• Prompt:
Lines before the one containing "ATOM 107 C C" in the records below are to be left out; that line and all after it, through the end, are to be retyped exactly.

• Data to examine:
————

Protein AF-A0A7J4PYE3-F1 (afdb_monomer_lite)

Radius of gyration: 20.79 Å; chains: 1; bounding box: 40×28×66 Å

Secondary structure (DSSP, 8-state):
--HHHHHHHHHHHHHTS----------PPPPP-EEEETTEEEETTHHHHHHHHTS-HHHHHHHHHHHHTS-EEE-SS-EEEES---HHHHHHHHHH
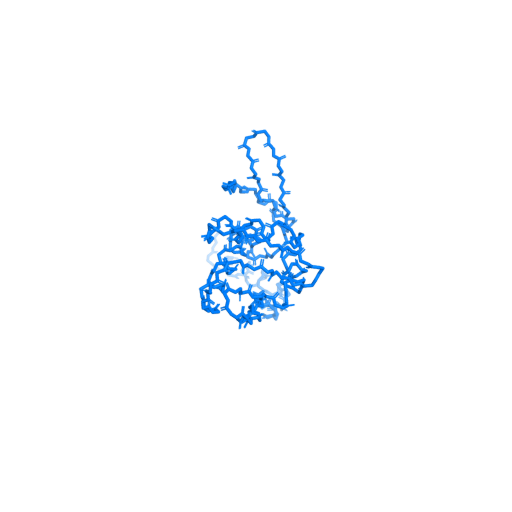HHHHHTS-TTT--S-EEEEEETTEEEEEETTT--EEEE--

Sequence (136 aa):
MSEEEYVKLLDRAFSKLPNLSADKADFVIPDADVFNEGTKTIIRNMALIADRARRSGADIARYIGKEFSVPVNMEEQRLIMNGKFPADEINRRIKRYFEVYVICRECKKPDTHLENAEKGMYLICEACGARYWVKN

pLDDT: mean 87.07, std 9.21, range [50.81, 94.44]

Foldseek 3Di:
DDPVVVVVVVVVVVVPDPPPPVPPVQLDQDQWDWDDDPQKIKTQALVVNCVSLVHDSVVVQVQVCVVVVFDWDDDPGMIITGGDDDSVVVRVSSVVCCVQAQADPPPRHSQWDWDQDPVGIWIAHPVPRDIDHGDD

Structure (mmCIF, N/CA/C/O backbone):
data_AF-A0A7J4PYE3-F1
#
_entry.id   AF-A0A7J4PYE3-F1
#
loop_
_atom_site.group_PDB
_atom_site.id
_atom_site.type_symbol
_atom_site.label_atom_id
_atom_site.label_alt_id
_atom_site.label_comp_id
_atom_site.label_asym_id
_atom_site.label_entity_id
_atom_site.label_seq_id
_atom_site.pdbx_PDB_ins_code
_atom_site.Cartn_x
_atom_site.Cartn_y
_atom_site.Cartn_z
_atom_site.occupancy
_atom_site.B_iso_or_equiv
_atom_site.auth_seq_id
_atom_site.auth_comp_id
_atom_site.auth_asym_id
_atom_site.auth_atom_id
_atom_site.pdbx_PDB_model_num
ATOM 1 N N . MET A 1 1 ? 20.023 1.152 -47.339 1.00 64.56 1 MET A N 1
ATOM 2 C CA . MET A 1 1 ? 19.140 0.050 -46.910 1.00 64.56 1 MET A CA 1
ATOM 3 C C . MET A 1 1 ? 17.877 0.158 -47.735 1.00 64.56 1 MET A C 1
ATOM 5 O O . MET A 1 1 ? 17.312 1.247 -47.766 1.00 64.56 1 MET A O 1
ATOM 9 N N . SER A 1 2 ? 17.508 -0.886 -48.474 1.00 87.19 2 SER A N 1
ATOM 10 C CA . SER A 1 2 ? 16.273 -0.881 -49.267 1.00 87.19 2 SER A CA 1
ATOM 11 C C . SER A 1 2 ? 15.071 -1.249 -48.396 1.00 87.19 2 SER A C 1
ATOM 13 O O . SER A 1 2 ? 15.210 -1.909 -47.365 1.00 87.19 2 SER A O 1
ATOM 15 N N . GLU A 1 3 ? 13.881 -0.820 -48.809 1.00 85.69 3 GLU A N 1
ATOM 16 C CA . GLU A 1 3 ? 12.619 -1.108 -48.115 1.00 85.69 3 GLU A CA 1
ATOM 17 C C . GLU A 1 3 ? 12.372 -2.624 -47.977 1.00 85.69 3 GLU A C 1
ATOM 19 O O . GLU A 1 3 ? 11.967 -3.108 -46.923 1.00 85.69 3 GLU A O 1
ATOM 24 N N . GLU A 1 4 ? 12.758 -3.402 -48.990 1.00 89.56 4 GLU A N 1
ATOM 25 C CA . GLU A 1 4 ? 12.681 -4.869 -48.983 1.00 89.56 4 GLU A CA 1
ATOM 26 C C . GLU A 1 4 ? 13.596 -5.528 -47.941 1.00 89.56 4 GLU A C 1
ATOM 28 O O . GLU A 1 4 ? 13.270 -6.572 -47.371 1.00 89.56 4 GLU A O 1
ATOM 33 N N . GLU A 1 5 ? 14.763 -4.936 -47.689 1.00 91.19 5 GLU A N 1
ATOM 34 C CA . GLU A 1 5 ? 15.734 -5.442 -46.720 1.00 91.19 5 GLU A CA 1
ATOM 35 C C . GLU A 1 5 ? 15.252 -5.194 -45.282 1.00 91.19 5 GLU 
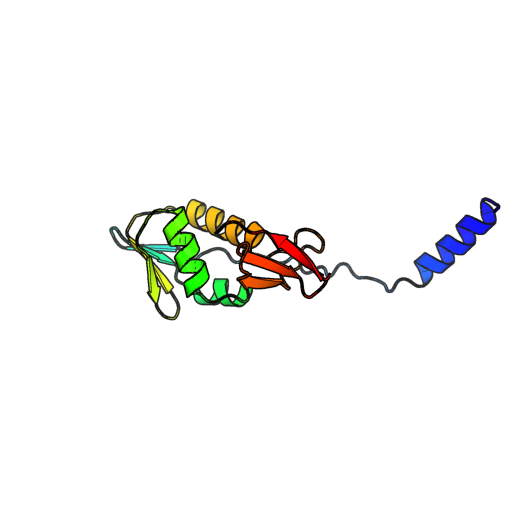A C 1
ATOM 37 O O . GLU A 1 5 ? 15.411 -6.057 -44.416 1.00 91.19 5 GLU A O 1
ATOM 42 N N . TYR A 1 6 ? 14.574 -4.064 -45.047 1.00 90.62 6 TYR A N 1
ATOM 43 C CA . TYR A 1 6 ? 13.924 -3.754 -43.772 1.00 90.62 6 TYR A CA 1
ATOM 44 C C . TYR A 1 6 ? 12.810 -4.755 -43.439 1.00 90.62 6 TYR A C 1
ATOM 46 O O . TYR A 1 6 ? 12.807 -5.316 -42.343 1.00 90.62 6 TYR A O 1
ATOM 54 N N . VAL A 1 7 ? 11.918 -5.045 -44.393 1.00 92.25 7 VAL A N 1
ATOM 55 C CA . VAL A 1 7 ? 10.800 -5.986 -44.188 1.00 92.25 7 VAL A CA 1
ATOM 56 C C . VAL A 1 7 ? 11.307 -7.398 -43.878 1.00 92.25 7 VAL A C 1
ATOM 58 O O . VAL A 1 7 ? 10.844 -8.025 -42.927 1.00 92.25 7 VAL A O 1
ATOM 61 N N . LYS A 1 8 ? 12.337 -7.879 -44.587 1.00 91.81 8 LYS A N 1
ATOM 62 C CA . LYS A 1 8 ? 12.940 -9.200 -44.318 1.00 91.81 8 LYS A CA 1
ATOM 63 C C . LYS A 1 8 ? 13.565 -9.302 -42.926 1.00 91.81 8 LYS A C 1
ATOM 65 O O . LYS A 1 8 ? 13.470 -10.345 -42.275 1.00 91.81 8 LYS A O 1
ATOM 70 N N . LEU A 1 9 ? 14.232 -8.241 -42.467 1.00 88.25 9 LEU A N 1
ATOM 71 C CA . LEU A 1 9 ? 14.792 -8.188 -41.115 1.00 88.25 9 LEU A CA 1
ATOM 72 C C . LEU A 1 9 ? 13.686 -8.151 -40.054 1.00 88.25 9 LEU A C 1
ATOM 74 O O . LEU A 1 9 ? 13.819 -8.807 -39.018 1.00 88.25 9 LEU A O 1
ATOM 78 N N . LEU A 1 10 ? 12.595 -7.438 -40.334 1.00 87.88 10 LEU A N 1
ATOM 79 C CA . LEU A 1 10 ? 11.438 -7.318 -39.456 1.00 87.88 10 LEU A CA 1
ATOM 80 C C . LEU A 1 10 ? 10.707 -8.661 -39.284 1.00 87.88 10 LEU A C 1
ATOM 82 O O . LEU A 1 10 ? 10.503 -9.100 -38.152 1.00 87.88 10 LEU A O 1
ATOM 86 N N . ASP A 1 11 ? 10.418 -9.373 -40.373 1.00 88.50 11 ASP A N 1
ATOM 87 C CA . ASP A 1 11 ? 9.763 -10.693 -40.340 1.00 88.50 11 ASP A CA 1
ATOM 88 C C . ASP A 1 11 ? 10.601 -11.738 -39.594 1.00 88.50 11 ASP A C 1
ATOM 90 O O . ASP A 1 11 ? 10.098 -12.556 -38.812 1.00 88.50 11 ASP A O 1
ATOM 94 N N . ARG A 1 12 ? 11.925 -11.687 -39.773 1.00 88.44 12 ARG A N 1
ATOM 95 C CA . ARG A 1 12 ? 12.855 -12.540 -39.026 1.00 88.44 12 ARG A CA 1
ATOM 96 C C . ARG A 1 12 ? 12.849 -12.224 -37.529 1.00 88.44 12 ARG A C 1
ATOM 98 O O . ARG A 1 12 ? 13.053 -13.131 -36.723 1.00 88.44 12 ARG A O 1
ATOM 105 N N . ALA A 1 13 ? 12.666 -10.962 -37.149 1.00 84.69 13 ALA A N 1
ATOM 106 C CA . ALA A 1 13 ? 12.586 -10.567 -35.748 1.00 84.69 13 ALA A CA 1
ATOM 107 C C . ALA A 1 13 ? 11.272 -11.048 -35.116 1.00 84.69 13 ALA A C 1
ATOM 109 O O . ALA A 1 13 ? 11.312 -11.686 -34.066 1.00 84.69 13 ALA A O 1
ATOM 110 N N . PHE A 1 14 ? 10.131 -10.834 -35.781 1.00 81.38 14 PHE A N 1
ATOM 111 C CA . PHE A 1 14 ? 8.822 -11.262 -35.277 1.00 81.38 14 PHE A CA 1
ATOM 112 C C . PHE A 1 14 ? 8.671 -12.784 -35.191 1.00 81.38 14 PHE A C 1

————

• Expected answer:
ATOM 107 C C . ALA A 1 13 ? 11.272 -11.048 -35.116 1.00 84.69 13 ALA A C 1
ATOM 109 O O . ALA A 1 13 ? 11.312 -11.686 -34.066 1.00 84.69 13 ALA A O 1
ATOM 110 N N . PHE A 1 14 ? 10.131 -10.834 -35.781 1.00 81.38 14 PHE A N 1
ATOM 111 C CA . PHE A 1 14 ? 8.822 -11.262 -35.277 1.00 81.38 14 PHE A CA 1
ATOM 112 C C . PHE A 1 14 ? 8.671 -12.784 -35.191 1.00 81.38 14 PHE A C 1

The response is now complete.